MongoDB integration¶
This module combines Monk’s modeling and validation capabilities with MongoDB.
Declaring indexes¶
Let’s declare a model with indexes:
from monk.mongo import Document
class Item(Document):
structure = dict(text=unicode, slug=unicode)
indexes = dict(text=None, slug=dict(unique=True))
Now create a model instance:
item = Item(text=u'foo', slug=u'bar')
Save it and make sure the indexes are created:
item.save(db)
The last line is roughly equivalent to:
collection = db[item.collection]
collection.ensure_index('text')
collection.ensure_index('slug', unique=True)
collection.save(dict(item)) # also validation, transformation, etc.
- class monk.mongo.Document(*args, **kwargs)[source]¶
A structured dictionary that is bound to MongoDB and supports dot notation for access to items.
Inherits features from:
- dict (builtin),
- TypedDictReprMixin,
- DotExpandedDictMixin,
- StructuredDictMixin and
- MongoBoundDictMixin.
- class monk.mongo.MongoBoundDictMixin[source]¶
Adds MongoDB-specific features to the dictionary.
- collection¶
Collection name.
- indexes¶
(TODO)
- classmethod find(db, *args, **kwargs)[source]¶
Returns a MongoResultSet object.
Example:
items = Item.find(db, {'title': u'Hello'})
Note
The arguments are those of pymongo collection’s find method. A frequent error is to pass query key/value pairs as keyword arguments. This is wrong.
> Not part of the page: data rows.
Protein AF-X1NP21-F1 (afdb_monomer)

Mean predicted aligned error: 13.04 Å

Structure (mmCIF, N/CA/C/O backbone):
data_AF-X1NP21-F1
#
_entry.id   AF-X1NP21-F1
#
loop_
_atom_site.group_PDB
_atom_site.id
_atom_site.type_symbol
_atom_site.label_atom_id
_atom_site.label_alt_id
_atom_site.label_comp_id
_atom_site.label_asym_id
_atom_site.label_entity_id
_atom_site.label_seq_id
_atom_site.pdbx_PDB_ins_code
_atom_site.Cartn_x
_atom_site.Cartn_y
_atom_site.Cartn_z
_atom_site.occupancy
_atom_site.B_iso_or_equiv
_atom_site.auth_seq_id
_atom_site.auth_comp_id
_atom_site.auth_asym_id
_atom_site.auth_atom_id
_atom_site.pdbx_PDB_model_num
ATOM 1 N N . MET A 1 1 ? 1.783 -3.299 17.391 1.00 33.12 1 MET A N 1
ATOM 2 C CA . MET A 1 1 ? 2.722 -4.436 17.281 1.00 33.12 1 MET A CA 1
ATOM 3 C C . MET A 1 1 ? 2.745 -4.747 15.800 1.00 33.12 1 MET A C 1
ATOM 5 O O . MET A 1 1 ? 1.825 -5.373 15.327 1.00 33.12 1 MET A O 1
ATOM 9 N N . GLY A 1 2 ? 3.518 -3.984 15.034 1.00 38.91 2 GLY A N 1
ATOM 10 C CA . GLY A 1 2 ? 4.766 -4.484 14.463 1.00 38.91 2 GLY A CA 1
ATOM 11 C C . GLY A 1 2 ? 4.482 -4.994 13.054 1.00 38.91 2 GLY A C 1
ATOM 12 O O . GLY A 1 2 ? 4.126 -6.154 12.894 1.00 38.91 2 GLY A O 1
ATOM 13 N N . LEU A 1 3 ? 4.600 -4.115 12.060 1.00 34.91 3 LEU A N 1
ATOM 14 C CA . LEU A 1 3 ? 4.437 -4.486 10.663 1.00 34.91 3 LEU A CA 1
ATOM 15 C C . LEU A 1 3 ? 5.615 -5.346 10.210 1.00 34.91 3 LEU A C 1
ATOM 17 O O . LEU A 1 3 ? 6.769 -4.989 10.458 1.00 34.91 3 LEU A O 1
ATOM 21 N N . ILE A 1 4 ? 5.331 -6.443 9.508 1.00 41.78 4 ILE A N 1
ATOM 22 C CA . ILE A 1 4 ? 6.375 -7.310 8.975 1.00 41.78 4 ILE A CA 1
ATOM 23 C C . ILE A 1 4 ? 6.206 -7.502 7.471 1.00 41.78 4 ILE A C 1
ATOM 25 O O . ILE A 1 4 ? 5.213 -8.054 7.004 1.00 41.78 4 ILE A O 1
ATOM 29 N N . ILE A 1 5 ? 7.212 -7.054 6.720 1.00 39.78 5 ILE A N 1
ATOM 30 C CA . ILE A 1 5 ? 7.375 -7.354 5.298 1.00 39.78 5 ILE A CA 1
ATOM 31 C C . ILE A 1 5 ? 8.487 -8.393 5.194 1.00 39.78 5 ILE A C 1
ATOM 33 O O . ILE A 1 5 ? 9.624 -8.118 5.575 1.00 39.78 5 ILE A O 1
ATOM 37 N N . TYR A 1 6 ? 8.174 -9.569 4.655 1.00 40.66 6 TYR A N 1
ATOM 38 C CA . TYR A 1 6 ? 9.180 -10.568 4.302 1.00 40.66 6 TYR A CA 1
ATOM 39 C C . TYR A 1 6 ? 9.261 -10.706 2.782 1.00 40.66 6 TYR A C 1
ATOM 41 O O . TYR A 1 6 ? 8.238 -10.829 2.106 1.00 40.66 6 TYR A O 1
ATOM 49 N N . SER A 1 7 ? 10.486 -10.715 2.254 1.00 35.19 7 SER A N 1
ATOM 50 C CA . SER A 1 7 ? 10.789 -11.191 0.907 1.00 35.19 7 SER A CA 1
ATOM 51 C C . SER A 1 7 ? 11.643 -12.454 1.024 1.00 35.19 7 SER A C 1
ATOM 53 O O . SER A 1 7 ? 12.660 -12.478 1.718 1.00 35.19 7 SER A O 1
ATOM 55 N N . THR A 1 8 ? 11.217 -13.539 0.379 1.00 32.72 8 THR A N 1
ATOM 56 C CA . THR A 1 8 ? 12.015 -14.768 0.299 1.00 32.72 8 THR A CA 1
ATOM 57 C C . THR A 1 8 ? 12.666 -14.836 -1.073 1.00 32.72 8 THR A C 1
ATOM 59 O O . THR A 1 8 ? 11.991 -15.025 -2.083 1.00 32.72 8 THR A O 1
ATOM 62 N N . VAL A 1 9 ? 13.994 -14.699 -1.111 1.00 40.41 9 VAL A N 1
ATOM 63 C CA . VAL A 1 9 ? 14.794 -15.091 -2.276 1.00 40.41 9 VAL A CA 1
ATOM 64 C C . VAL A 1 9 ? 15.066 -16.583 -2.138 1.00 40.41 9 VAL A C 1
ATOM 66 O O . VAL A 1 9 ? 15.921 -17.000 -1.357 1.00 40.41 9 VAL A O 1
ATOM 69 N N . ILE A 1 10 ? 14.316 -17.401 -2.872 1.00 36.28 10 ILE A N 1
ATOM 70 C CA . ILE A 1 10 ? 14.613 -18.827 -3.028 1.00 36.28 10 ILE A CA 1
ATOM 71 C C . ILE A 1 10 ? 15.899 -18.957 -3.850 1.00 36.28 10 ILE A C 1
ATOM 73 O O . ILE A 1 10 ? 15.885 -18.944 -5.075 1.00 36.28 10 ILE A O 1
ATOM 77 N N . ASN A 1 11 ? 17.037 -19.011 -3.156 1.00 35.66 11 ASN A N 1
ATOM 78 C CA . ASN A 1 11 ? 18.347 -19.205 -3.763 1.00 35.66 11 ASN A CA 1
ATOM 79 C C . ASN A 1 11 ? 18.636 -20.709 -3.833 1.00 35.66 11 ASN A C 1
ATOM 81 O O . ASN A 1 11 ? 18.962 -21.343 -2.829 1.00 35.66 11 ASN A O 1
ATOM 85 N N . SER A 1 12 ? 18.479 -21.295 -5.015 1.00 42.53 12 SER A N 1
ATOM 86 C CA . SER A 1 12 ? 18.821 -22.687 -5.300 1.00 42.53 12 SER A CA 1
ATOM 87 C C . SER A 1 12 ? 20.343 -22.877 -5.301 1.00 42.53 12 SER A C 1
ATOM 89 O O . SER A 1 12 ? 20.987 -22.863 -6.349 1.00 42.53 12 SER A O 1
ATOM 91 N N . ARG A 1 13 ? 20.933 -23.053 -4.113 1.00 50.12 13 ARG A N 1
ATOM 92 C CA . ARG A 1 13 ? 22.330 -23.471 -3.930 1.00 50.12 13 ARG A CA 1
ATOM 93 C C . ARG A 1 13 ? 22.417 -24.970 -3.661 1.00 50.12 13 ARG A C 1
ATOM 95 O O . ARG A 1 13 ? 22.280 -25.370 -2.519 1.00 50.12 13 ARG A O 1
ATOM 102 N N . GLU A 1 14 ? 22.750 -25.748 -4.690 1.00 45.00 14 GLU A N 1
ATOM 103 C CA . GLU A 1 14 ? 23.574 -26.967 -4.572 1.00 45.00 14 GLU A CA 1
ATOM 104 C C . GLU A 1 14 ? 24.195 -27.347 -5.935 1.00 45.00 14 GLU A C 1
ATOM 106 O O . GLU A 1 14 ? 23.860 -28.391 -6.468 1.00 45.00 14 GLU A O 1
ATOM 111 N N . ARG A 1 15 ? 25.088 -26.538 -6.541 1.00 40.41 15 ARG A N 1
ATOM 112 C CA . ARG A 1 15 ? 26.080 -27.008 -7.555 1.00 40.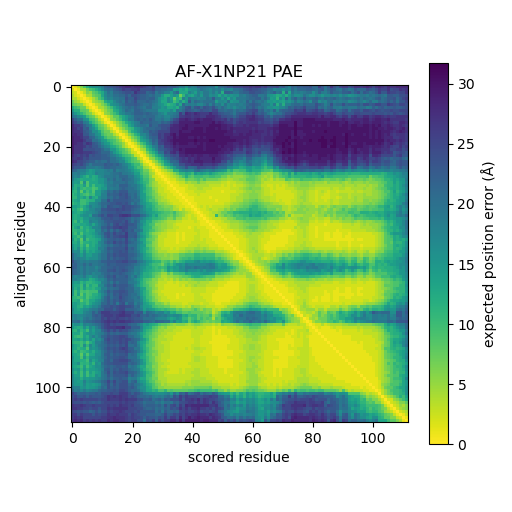41 15 ARG A CA 1
ATOM 113 C C . ARG A 1 15 ? 27.270 -26.034 -7.695 1.00 40.41 15 ARG A C 1
ATOM 115 O O . ARG A 1 15 ? 27.498 -25.482 -8.760 1.00 40.41 15 ARG A O 1
ATOM 122 N N . GLU A 1 16 ? 28.059 -25.829 -6.638 1.00 41.34 16 GLU A N 1
ATOM 123 C CA . GLU A 1 16 ? 29.348 -25.095 -6.708 1.00 41.34 16 GLU A CA 1
ATOM 124 C C . GLU A 1 16 ? 30.571 -26.036 -6.743 1.00 41.34 16 GLU A C 1
ATOM 126 O O . GLU A 1 16 ? 31.569 -25.820 -6.060 1.00 41.34 16 GLU A O 1
ATOM 131 N N . LYS A 1 17 ? 30.541 -27.111 -7.538 1.00 44.25 17 LYS A N 1
ATOM 132 C CA . LYS A 1 17 ? 31.761 -27.897 -7.799 1.00 44.25 17 LYS A CA 1
ATOM 133 C C . LYS A 1 17 ? 31.884 -28.211 -9.286 1.00 44.25 17 LYS A C 1
ATOM 135 O O . LYS A 1 17 ? 31.289 -29.174 -9.760 1.00 44.25 17 LYS A O 1
ATOM 140 N N . ASN A 1 18 ? 32.719 -27.402 -9.946 1.00 43.12 18 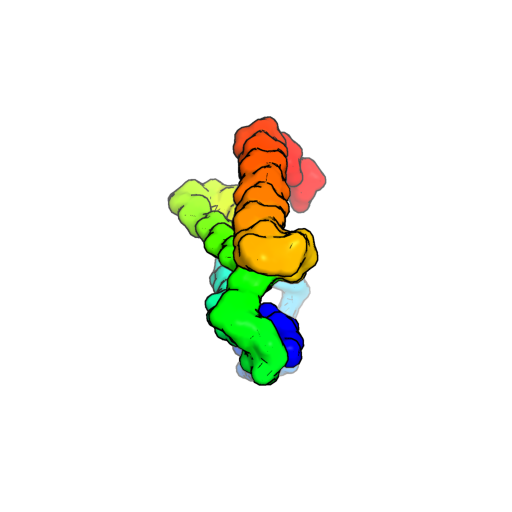ASN A N 1
ATOM 141 C CA . ASN A 1 18 ? 33.086 -27.349 -11.370 1.00 43.12 18 ASN A CA 1
ATOM 142 C C . ASN A 1 18 ? 32.242 -26.378 -12.2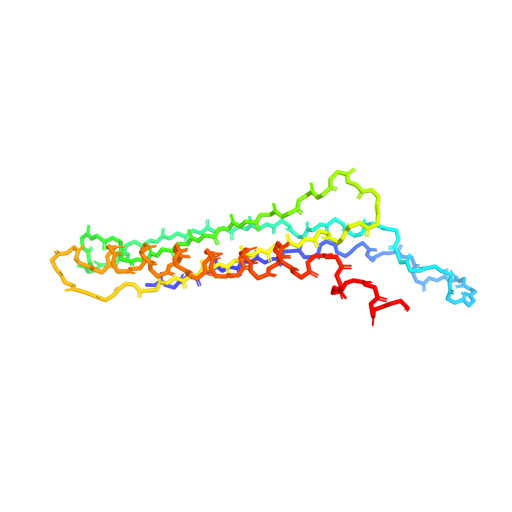11 1.00 43.12 18 ASN A C 1
ATOM 144 O O . ASN A 1 18 ? 31.029 -26.519 -12.216 1.00 43.12 18 ASN A O 1
ATOM 148 N N . ILE A 1 19 ? 32.914 -25.452 -12.929 1.00 39.94 19 ILE A N 1
ATOM 149 C CA . ILE A 1 19 ? 32.708 -24.981 -14.330 1.00 39.94 19 ILE A CA 1
ATOM 150 C C . ILE A 1 19 ? 33.151 -23.491 -14.493 1.00 39.94 19 ILE A C 1
ATOM 152 O O . ILE A 1 19 ? 32.525 -22.606 -13.927 1.00 39.94 19 ILE A O 1
ATOM 156 N N . SER A 1 20 ? 34.225 -23.276 -15.280 1.00 39.94 20 SER A N 1
ATOM 157 C CA . SER A 1 20 ? 34.519 -22.267 -16.349 1.00 39.94 20 SER A CA 1
ATOM 158 C C . SER A 1 20 ? 34.121 -20.765 -16.226 1.00 39.94 20 SER A C 1
ATOM 160 O O . SER A 1 20 ? 33.136 -20.442 -15.575 1.00 39.94 20 SER A O 1
ATOM 162 N N . PRO A 1 21 ? 34.837 -19.817 -16.898 1.00 41.97 21 PRO A N 1
ATOM 163 C CA . PRO A 1 21 ? 34.686 -18.370 -16.680 1.00 41.97 21 PRO A CA 1
ATOM 164 C C . PRO A 1 21 ? 33.260 -17.877 -16.954 1.00 41.97 21 PRO A C 1
ATOM 166 O O . PRO A 1 21 ? 32.633 -18.293 -17.926 1.00 41.97 21 PRO A O 1
ATOM 169 N N . ILE A 1 22 ? 32.800 -16.999 -16.055 1.00 42.53 22 ILE A N 1
ATOM 170 C CA . ILE A 1 22 ? 31.474 -16.370 -15.927 1.00 42.53 22 ILE A CA 1
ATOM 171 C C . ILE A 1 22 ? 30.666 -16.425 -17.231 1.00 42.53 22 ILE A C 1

In most cases you will want to pass a dictionary (“query spec”) as the first positional argument.
- classmethod get_one(db, *args, **kwargs)[source]¶
Returns an object that corresponds to given query or None.
Example:
item = Item.get_one(db, {'title': u'Hello'})
- remove(db)[source]¶
Removes the object from given database. Usage:
item = Item.get_one(db) item.remove(db)
Collection name is taken from MongoBoundDictMixin.collection.
- save(db)[source]¶
Saves the object to given database. Usage:
item = Item(title=u'Hello') item.save(db)
Collection name is taken from MongoBoundDictMixin.collection.
- class monk.mongo.MongoResultSet(cursor, wrapper)[source]¶
A wrapper for pymongo cursor that wraps each item using given function or class.
Warning
This class does not introduce caching. Iterating over results exhausts the cursor.
- ids()[source]¶
Returns a generator with identifiers of objects in set. These expressions are equivalent:
ids = (item.id for item in result_set) ids = result_set.ids()
Warning
This method exhausts the cursor, so an attempt to iterate over results after calling this method will fail. The results are not cached.